Note on the material below: return exactly the lines from the line that holds "ATOM 27 O O" through the line that holds "185 -6.633 12.276 1.00 95.25 7 GLY A CA 1", and leave out each picture.

[Data for review]

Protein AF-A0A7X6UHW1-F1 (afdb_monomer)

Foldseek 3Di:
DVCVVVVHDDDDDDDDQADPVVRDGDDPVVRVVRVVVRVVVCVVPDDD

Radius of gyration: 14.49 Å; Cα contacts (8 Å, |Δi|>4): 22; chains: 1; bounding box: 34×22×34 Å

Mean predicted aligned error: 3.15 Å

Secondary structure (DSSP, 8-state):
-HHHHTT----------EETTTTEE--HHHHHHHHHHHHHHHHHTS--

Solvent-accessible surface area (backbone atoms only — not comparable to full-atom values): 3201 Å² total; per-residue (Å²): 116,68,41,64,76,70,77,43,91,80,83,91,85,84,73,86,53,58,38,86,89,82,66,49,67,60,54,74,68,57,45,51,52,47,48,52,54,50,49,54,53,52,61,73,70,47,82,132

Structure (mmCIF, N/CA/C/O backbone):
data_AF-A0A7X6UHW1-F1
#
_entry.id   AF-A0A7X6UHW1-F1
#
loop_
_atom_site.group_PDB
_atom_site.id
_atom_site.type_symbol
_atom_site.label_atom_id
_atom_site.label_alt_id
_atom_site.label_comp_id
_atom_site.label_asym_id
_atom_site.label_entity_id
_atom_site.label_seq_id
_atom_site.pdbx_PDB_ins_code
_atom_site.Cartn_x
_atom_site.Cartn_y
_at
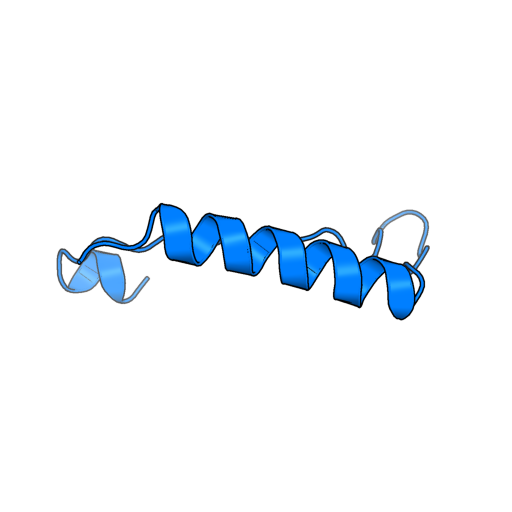om_site.Cartn_z
_atom_site.occupancy
_atom_site.B_iso_or_equiv
_atom_site.auth_seq_id
_atom_site.auth_comp_id
_atom_site.auth_asym_id
_atom_site.auth_atom_id
_atom_
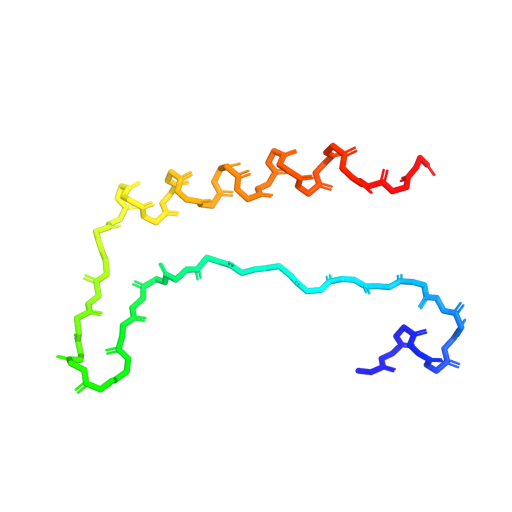site.pdbx_PDB_model_num
ATOM 1 N N . MET A 1 1 ? -11.401 -12.374 5.792 1.00 63.03 1 MET A N 1
ATOM 2 C CA . MET A 1 1 ? -12.805 -11.954 6.048 1.00 63.03 1 MET A CA 1
ATOM 3 C C . MET A 1 1 ? -13.235 -12.003 7.531 1.00 63.03 1 MET A C 1
ATOM 5 O O . MET A 1 1 ? -14.429 -11.962 7.802 1.00 63.03 1 MET A O 1
ATOM 9 N N . LYS A 1 2 ? -12.318 -12.031 8.518 1.00 90.69 2 LYS A N 1
ATOM 10 C CA
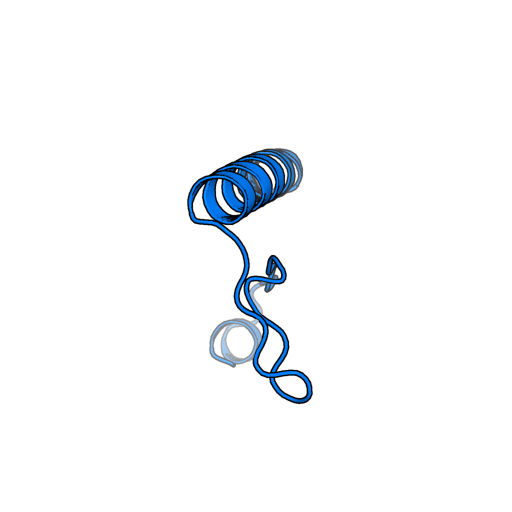 . LYS A 1 2 ? -12.682 -12.082 9.953 1.00 90.69 2 LYS A CA 1
ATOM 11 C C . LYS A 1 2 ? -13.405 -10.816 10.439 1.00 90.69 2 LYS A C 1
ATOM 13 O O . LYS A 1 2 ? -14.403 -10.924 11.137 1.00 90.69 2 LYS A O 1
ATOM 18 N N . ALA A 1 3 ? -12.969 -9.632 10.001 1.00 94.12 3 ALA A N 1
ATOM 19 C CA . ALA A 1 3 ? -13.594 -8.361 10.380 1.00 94.12 3 ALA A CA 1
ATOM 20 C C . ALA A 1 3 ? -15.094 -8.307 10.040 1.00 94.12 3 ALA A C 1
ATOM 22 O O . ALA A 1 3 ? -15.908 -8.005 10.907 1.00 94.12 3 ALA A O 1
ATOM 23 N N . ARG A 1 4 ? -15.474 -8.718 8.819 1.00 95.62 4 ARG A N 1
ATOM 24 C CA . ARG A 1 4 ? -16.882 -8.804 8.396 1.00 95.62 4 ARG A CA 1
ATOM 25 C C . ARG A 1 4 ? -17.696 -9.762 9.268 1.00 95.62 4 ARG A C 1
ATOM 27 O O . ARG A 1 4 ? -18.811 -9.421 9.637 1.00 95.62 4 ARG A O 1
ATOM 34 N N . GLN A 1 5 ? -17.150 -10.937 9.598 1.00 96.94 5 GLN A N 1
ATOM 35 C CA . GLN A 1 5 ? -17.841 -11.928 10.439 1.00 96.94 5 GLN A CA 1
ATOM 36 C C . GLN A 1 5 ? -18.202 -11.367 11.822 1.00 96.94 5 GLN A C 1
ATOM 38 O O . GLN A 1 5 ? -19.245 -11.715 12.361 1.00 96.94 5 GLN A O 1
ATOM 43 N N . PHE A 1 6 ? -17.375 -10.473 12.369 1.00 96.50 6 PHE A N 1
ATOM 44 C CA . PHE A 1 6 ? -17.582 -9.857 13.682 1.00 96.50 6 PHE A CA 1
ATOM 45 C C . PHE A 1 6 ? -18.160 -8.433 13.621 1.00 96.50 6 PHE A C 1
ATOM 47 O O . PHE A 1 6 ? -18.132 -7.722 14.627 1.00 96.50 6 PHE A O 1
ATOM 54 N N . GLY A 1 7 ? -18.635 -7.982 12.452 1.00 95.25 7 GLY A N 1
ATOM 55 C CA . GLY A 1 7 ? -19.
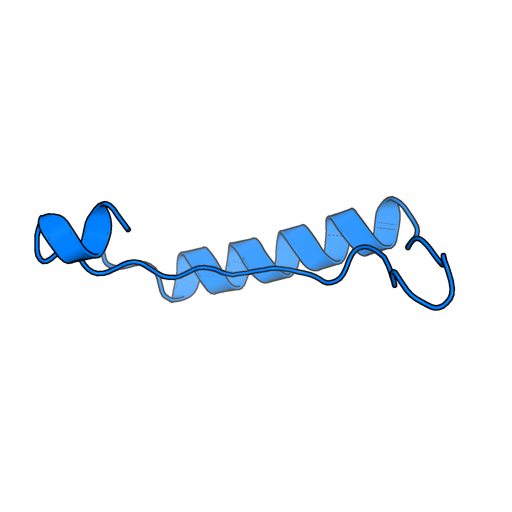185 -6.633 12.276 1.00 95.25 7 GLY A CA 1
ATOM 56 C C . GLY A 1 7 ? -18.184 -5.508 12.574 1.00 95.25 7 GLY A C 1
ATOM 57 O O . GLY A 1 7 ? -18.578 -4.426 13.001 1.00 95.25 7 GLY A O 1
ATOM 58 N N . LYS A 1 8 ? -16.880 -5.761 12.406 1.00 94.88 8 LYS A N 1
ATOM 59 C CA . LYS A 1 8 ? -15.811 -4.779 12.630 1.00 94.88 8 LYS A CA 1
ATOM 60 C C . LYS A 1 8 ? -15.414 -4.101 11.323 1.00 94.88 8 LYS A C 1
ATOM 62 O O . LYS A 1 8 ? -15.449 -4.714 10.254 1.00 94.88 8 LYS A O 1
ATOM 67 N N . ARG A 1 9 ? -14.990 -2.840 11.421 1.00 92.88 9 ARG A N 1
ATOM 68 C CA . ARG A 1 9 ? -14.394 -2.091 10.308 1.00 92.88 9 ARG A CA 1
ATOM 69 C C . ARG A 1 9 ? -12.955 -2.568 10.105 1.00 92.88 9 ARG A C 1
ATOM 71 O O . ARG A 1 9 ? -12.234 -2.764 11.076 1.00 92.88 9 ARG A O 1
ATOM 78 N N . ALA A 1 10 ? -12.556 -2.763 8.855 1.00 94.56 10 ALA A N 1
ATOM 79 C CA . ALA A 1 10 ? -11.184 -3.085 8.481 1.00 94.56 10 ALA A CA 1
ATOM 80 C C . ALA A 1 10 ? -10.871 -2.467 7.118 1.00 94.56 10 ALA A C 1
ATOM 82 O O . ALA A 1 10 ? -11.767 -2.330 6.284 1.00 94.56 10 ALA A O 1
ATOM 83 N N . LEU A 1 11 ? -9.604 -2.128 6.905 1.00 95.38 11 LEU A N 1
ATOM 84 C CA . LEU A 1 11 ? -9.083 -1.552 5.672 1.00 95.38 11 LEU A CA 1
ATOM 85 C C . LEU A 1 11 ? -7.789 -2.285 5.305 1.00 95.38 11 LEU A C 1
ATOM 87 O O . LEU A 1 11 ? -6.955 -2.524 6.174 1.00 95.38 11 LEU A O 1
ATOM 91 N N . GLY A 1 12 ? -7.649 -2.663 4.034 1.00 95.88 12 GLY A N 1
ATOM 92 C CA . GLY A 1 12 ? -6.376 -3.103 3.465 1.00 95.88 12 GLY A CA 1
ATOM 93 C C . GLY A 1 12 ? -5.743 -1.940 2.711 1.00 95.88 12 GLY A C 1
ATOM 94 O O . GLY A 1 12 ? -6.420 -1.313 1.900 1.00 95.88 12 GLY A O 1
ATOM 95 N N . MET A 1 13 ? -4.474 -1.657 2.989 1.00 97.31 13 MET A N 1
ATOM 96 C CA . MET A 1 13 ? -3.691 -0.611 2.337 1.00 97.31 13 MET A CA 1
ATOM 97 C C . MET A 1 13 ? -2.372 -1.228 1.883 1.00 97.31 13 MET A C 1
ATOM 99 O O . MET A 1 13 ? -1.799 -2.043 2.606 1.00 97.31 13 MET A O 1
ATOM 103 N N . PHE A 1 14 ? -1.940 -0.891 0.672 1.00 97.75 14 PHE A N 1
ATOM 104 C CA . PHE A 1 14 ? -0.786 -1.513 0.034 1.00 97.75 14 PHE A CA 1
ATOM 105 C C . PHE A 1 14 ? -0
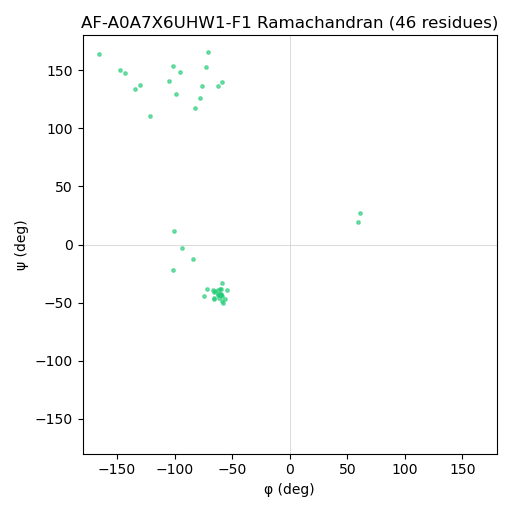.009 -0.471 -0.763 1.00 97.75 14 PHE A C 1
ATOM 107 O O . PHE A 1 14 ? -0.601 0.439 -1.344 1.00 97.75 14 PHE A O 1
ATOM 114 N N . THR A 1 15 ? 1.304 -0.655 -0.832 1.00 97.94 15 THR A N 1
ATOM 115 C CA . THR A 1 15 ? 2.183 0.016 -1.789 1.00 97.94 15 THR A CA 1
ATOM 116 C C . THR A 1 15 ? 2.517 -0.950 -2.920 1.00 97.94 15 THR A C 1
ATOM 118 O O . THR A 1 15 ? 2.477 -2.168 -2.740 1.00 97.94 15 THR A O 1
ATOM 121 N N . VAL A 1 16 ? 2.830 -0.423 -4.103 1.00 96.44 16 VAL A N 1
ATOM 122 C CA . VAL A 1 16 ? 3.313 -1.249 -5.216 1.00 96.44 16 VAL A CA 1
ATOM 123 C C . VAL A 1 16 ? 4.808 -1.486 -5.012 1.00 96.44 16 VAL A C 1
ATOM 125 O O . VAL A 1 16 ? 5.575 -0.531 -4.976 1.00 96.44 16 VAL A O 1
ATOM 128 N N . SER A 1 17 ? 5.214 -2.744 -4.840 1.00 96.88 17 SER A N 1
ATOM 129 C CA . SER A 1 17 ? 6.618 -3.140 -4.640 1.00 96.88 17 SER A CA 1
ATOM 130 C C . SER A 1 17 ? 7.284 -3.714 -5.886 1.00 96.88 17 SER A C 1
ATOM 132 O O . SER A 1 17 ? 8.514 -3.754 -5.963 1.00 96.88 17 SER A O 1
ATOM 134 N N . ASP A 1 18 ? 6.476 -4.204 -6.819 1.00 97.25 18 ASP A N 1
ATOM 135 C CA . ASP A 1 18 ? 6.889 -4.915 -8.017 1.00 97.25 18 ASP A CA 1
ATOM 136 C C . ASP A 1 18 ? 5.720 -5.004 -9.002 1.00 97.25 18 ASP A C 1
ATOM 138 O O . ASP A 1 18 ? 4.556 -4.776 -8.656 1.00 97.25 18 ASP A O 1
ATOM 142 N N . HIS A 1 19 ? 6.048 -5.328 -10.248 1.00 97.56 19 HIS A N 1
ATOM 143 C CA . HIS A 1 19 ? 5.092 -5.480 -11.325 1.00 97.56 19 HIS A CA 1
ATOM 144 C C . HIS A 1 19 ? 5.170 -6.894 -11.908 1.00 97.56 19 HIS A C 1
ATOM 146 O O . HIS A 1 19 ? 6.096 -7.245 -12.634 1.00 97.56 19 HIS A O 1
ATOM 152 N N . ILE A 1 20 ? 4.129 -7.699 -11.6
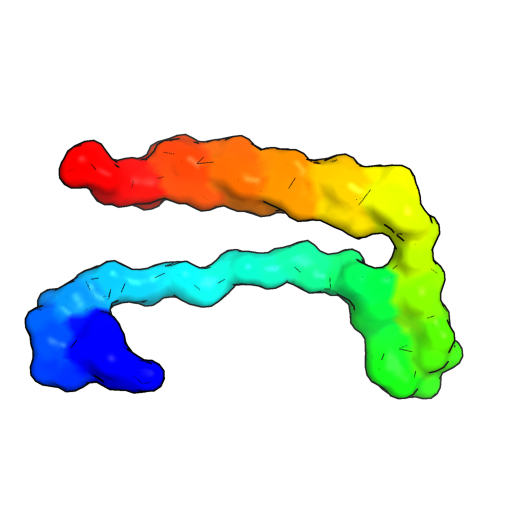80 1.00 97.38 20 ILE A N 1
ATOM 153 C CA . ILE A 1 20 ? 4.113 -9.132 -12.033 1.00 97.38 20 ILE A CA 1
ATOM 154 C C . ILE A 1 20 ? 4.322 -9.384 -13.539 1.00 97.38 20 ILE A C 1
ATOM 156 O O . ILE A 1 20 ? 5.003 -10.337 -13.907 1.00 97.38 20 ILE A O 1
ATOM 160 N N . LEU A 1 21 ? 3.760 -8.543 -14.422 1.00 98.00 21 LEU A N 1
ATOM 161 C CA . LEU A 1 21 ? 3.900 -8.739 -15.878 1.00 98.00 21 LEU A CA 1
ATOM 162 C C . LEU A 1 21 ? 5.289 -8.374 -16.421 1.00 98.00 21 LEU A C 1
ATOM 164 O O . LEU A 1 21 ? 5.820 -9.115 -17.242 1.00 98.00 21 LEU A O 1
ATOM 168 N N . THR A 1 22 ? 5.866 -7.245 -15.996 1.00 97.94 22 THR A N 1
ATOM 169 C CA . THR A 1 22 ? 7.193 -6.798 -16.456 1.00 97.94 22 THR A CA 1
ATOM 170 C C . THR A 1 22 ? 8.329 -7.447 -15.667 1.00 97.94 22 THR A C 1
ATOM 172 O O . THR A 1 22 ? 9.473 -7.396 -16.101 1.00 97.94 22 THR A O 1
ATOM 175 N N . GLN A 1 23 ? 8.012 -8.097 -14.539 1.00 97.12 23 GLN A N 1
ATOM 176 C CA . GLN A 1 23 ? 8.954 -8.666 -13.569 1.00 97.12 23 GLN A CA 1
ATOM 177 C C . GLN A 1 23 ? 9.909 -7.628 -12.960 1.00 97.12 23 GLN A C 1
ATOM 179 O O . GLN A 1 23 ? 10.947 -7.977 -12.398 1.00 97.12 23 GLN A O 1
ATOM 184 N N . GLU A 1 24 ? 9.557 -6.346 -13.047 1.00 97.62 24 GLU A N 1
ATOM 185 C CA . GLU A 1 24 ? 10.321 -5.267 -12.438 1.00 97.62 24 GLU A CA 1
ATOM 186 C C . GLU A 1 24 ? 10.019 -5.215 -10.942 1.00 97.62 24 GLU A C 1
ATOM 188 O O . GLU A 1 24 ? 8.861 -5.132 -10.530 1.00 97.62 24 GLU A O 1
ATOM 193 N N . ALA A 1 25 ? 11.069 -5.254 -10.128 1.00 97.25 25 ALA A N 1
ATOM 194 C CA . ALA A 1 25 ? 10.981 -5.031 -8.695 1.00 97.25 25 ALA A CA 1
ATOM 195 C C . ALA A 1 25 ? 11.522 -3.643 -8.368 1.00 97.25 25 ALA A C 1
ATOM 197 O O . ALA A 1 25 ? 12.540 -3.219 -8.917 1.00 97.25 25 ALA A O 1
ATOM 198 N N . ASP A 1 26 ? 10.870 -2.955 -7.440 1.00 96.69 26 ASP A N 1
ATOM 199 C CA . ASP A 1 26 ? 11.325 -1.640 -7.017 1.00 96.69 26 ASP A CA 1
ATOM 200 C C . ASP A 1 26 ? 12.622 -1.736 -6.186 1.00 96.69 26 ASP A C 1
ATOM 202 O O . ASP A 1 26 ? 13.039 -2.802 -5.708 1.00 96.69 26 ASP A O 1
ATOM 206 N N . THR A 1 27 ? 13.294 -0.610 -5.987 1.00 97.88 27 THR A N 1
ATOM 207 C CA . THR A 1 27 ? 14.491 -0.534 -5.148 1.00 97.88 27 THR A CA 1
ATOM 208 C C . THR A 1 27 ? 14.130 -0.652 -3.658 1.00 97.88 27 THR A C 1
ATOM 210 O O . THR A 1 27 ? 13.036 -0.256 -3.247 1.00 97.88 27 THR A O 1
ATOM 213 N N . PRO A 1 28 ? 15.039 -1.146 -2.790 1.00 98.12 28 PRO A N 1
ATOM 214 C CA . PRO A 1 28 ? 14.793 -1.180 -1.346 1.00 98.12 28 PRO A CA 1
ATOM 215 C C . PRO A 1 28 ? 14.433 0.189 -0.752 1.00 98.12 28 PRO A C 1
ATOM 217 O O . PRO A 1 28 ? 13.537 0.270 0.086 1.00 98.12 28 PRO A O 1
ATOM 220 N N . GLN A 1 29 ? 15.092 1.254 -1.221 1.00 98.06 29 GLN A N 1
ATOM 221 C CA . GLN A 1 29 ? 14.873 2.618 -0.740 1.00 98.06 29 GLN A CA 1
ATOM 222 C C . GLN A 1 29 ? 13.467 3.126 -1.090 1.00 98.06 29 GLN A C 1
ATOM 224 O O . GLN A 1 29 ? 12.773 3.653 -0.223 1.00 98.06 29 GLN A O 1
ATOM 229 N N . ALA A 1 30 ? 13.030 2.931 -2.337 1.00 97.75 30 ALA A N 1
ATOM 230 C CA . ALA A 1 30 ? 11.702 3.341 -2.787 1.00 97.75 30 ALA A CA 1
ATOM 231 C C . ALA A 1 30 ? 10.588 2.564 -2.064 1.00 97.75 30 ALA A C 1
ATOM 233 O O . ALA A 1 30 ? 9.624 3.169 -1.595 1.00 97.75 30 ALA A O 1
ATOM 234 N N . ARG A 1 31 ? 10.771 1.252 -1.842 1.00 98.00 31 ARG A N 1
ATOM 235 C CA . ARG A 1 31 ? 9.838 0.451 -1.029 1.00 98.00 31 ARG A CA 1
ATOM 236 C C . ARG A 1 31 ? 9.727 0.950 0.409 1.00 98.00 31 ARG A C 1
ATOM 238 O O . ARG A 1 31 ? 8.620 1.022 0.938 1.00 98.00 31 ARG A O 1
ATOM 245 N N . GLN A 1 32 ? 10.854 1.280 1.044 1.00 98.44 32 GLN A N 1
ATOM 246 C CA . GLN A 1 32 ? 10.862 1.823 2.404 1.00 98.44 32 GLN A CA 1
ATOM 247 C C . GLN A 1 32 ? 10.114 3.157 2.469 1.00 98.44 32 GLN A C 1
ATOM 249 O O . GLN A 1 32 ? 9.299 3.361 3.367 1.00 98.44 32 GLN A O 1
ATOM 254 N N . GLU A 1 33 ? 10.381 4.050 1.520 1.00 98.50 33 GLU A N 1
ATOM 255 C CA . GLU A 1 33 ? 9.767 5.373 1.473 1.00 98.50 33 GLU A CA 1
ATOM 256 C C . GLU A 1 33 ? 8.255 5.290 1.228 1.00 98.50 33 GLU A C 1
ATOM 258 O O . GLU A 1 33 ? 7.478 5.881 1.977 1.00 98.50 33 GLU A O 1
ATOM 263 N N . GLY A 1 34 ? 7.820 4.474 0.264 1.00 98.31 34 GLY A N 1
ATOM 264 C CA . GLY A 1 34 ? 6.398 4.223 0.037 1.00 98.31 34 GLY A CA 1
ATOM 265 C C . GLY A 1 34 ? 5.718 3.614 1.265 1.00 98.31 34 GLY A C 1
ATOM 266 O O . GLY A 1 34 ? 4.625 4.035 1.642 1.00 98.31 34 GLY A O 1
ATOM 267 N N . TYR A 1 35 ? 6.366 2.652 1.933 1.00 98.31 35 TYR A N 1
ATOM 268 C CA . TYR A 1 35 ? 5.827 2.051 3.156 1.00 98.31 35 TYR A CA 1
ATOM 269 C C . TYR A 1 35 ? 5.680 3.081 4.282 1.00 98.31 35 TYR A C 1
ATOM 271 O O . TYR A 1 35 ? 4.652 3.106 4.956 1.00 98.31 35 TYR A O 1
ATOM 279 N N . ARG A 1 36 ? 6.673 3.960 4.470 1.00 98.56 36 ARG A N 1
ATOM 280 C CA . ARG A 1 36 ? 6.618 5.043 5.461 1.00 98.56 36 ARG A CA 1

[/Data for review]

- **Solution to this task**:
ATOM 27 O O . ARG A 1 4 ? -18.811 -9.421 9.637 1.00 95.62 4 ARG A O 1
ATOM 34 N N . GLN A 1 5 ? -17.150 -10.937 9.598 1.00 96.94 5 GLN A N 1
ATOM 35 C CA . GLN A 1 5 ? -17.841 -11.928 10.439 1.00 96.94 5 GLN A CA 1
ATOM 36 C C . GLN A 1 5 ? -18.202 -11.367 11.822 1.00 96.94 5 GLN A C 1
ATOM 38 O O . GLN A 1 5 ? -19.245 -11.715 12.361 1.00 96.94 5 GLN A O 1
ATOM 43 N N . PHE A 1 6 ? -17.375 -10.473 12.369 1.00 96.50 6 PHE A N 1
ATOM 44 C CA . PHE A 1 6 ? -17.582 -9.857 13.682 1.00 96.50 6 PHE A CA 1
ATOM 45 C C . PHE A 1 6 ? -18.160 -8.433 13.621 1.00 96.50 6 PHE A C 1
ATOM 47 O O . PHE A 1 6 ? -18.132 -7.722 14.627 1.00 96.50 6 PHE A O 1
ATOM 54 N N . GLY A 1 7 ? -18.635 -7.982 12.452 1.00 95.25 7 GLY A N 1
ATOM 55 C CA . GLY A 1 7 ? -19.
185 -6.633 12.276 1.00 95.25 7 GLY A CA 1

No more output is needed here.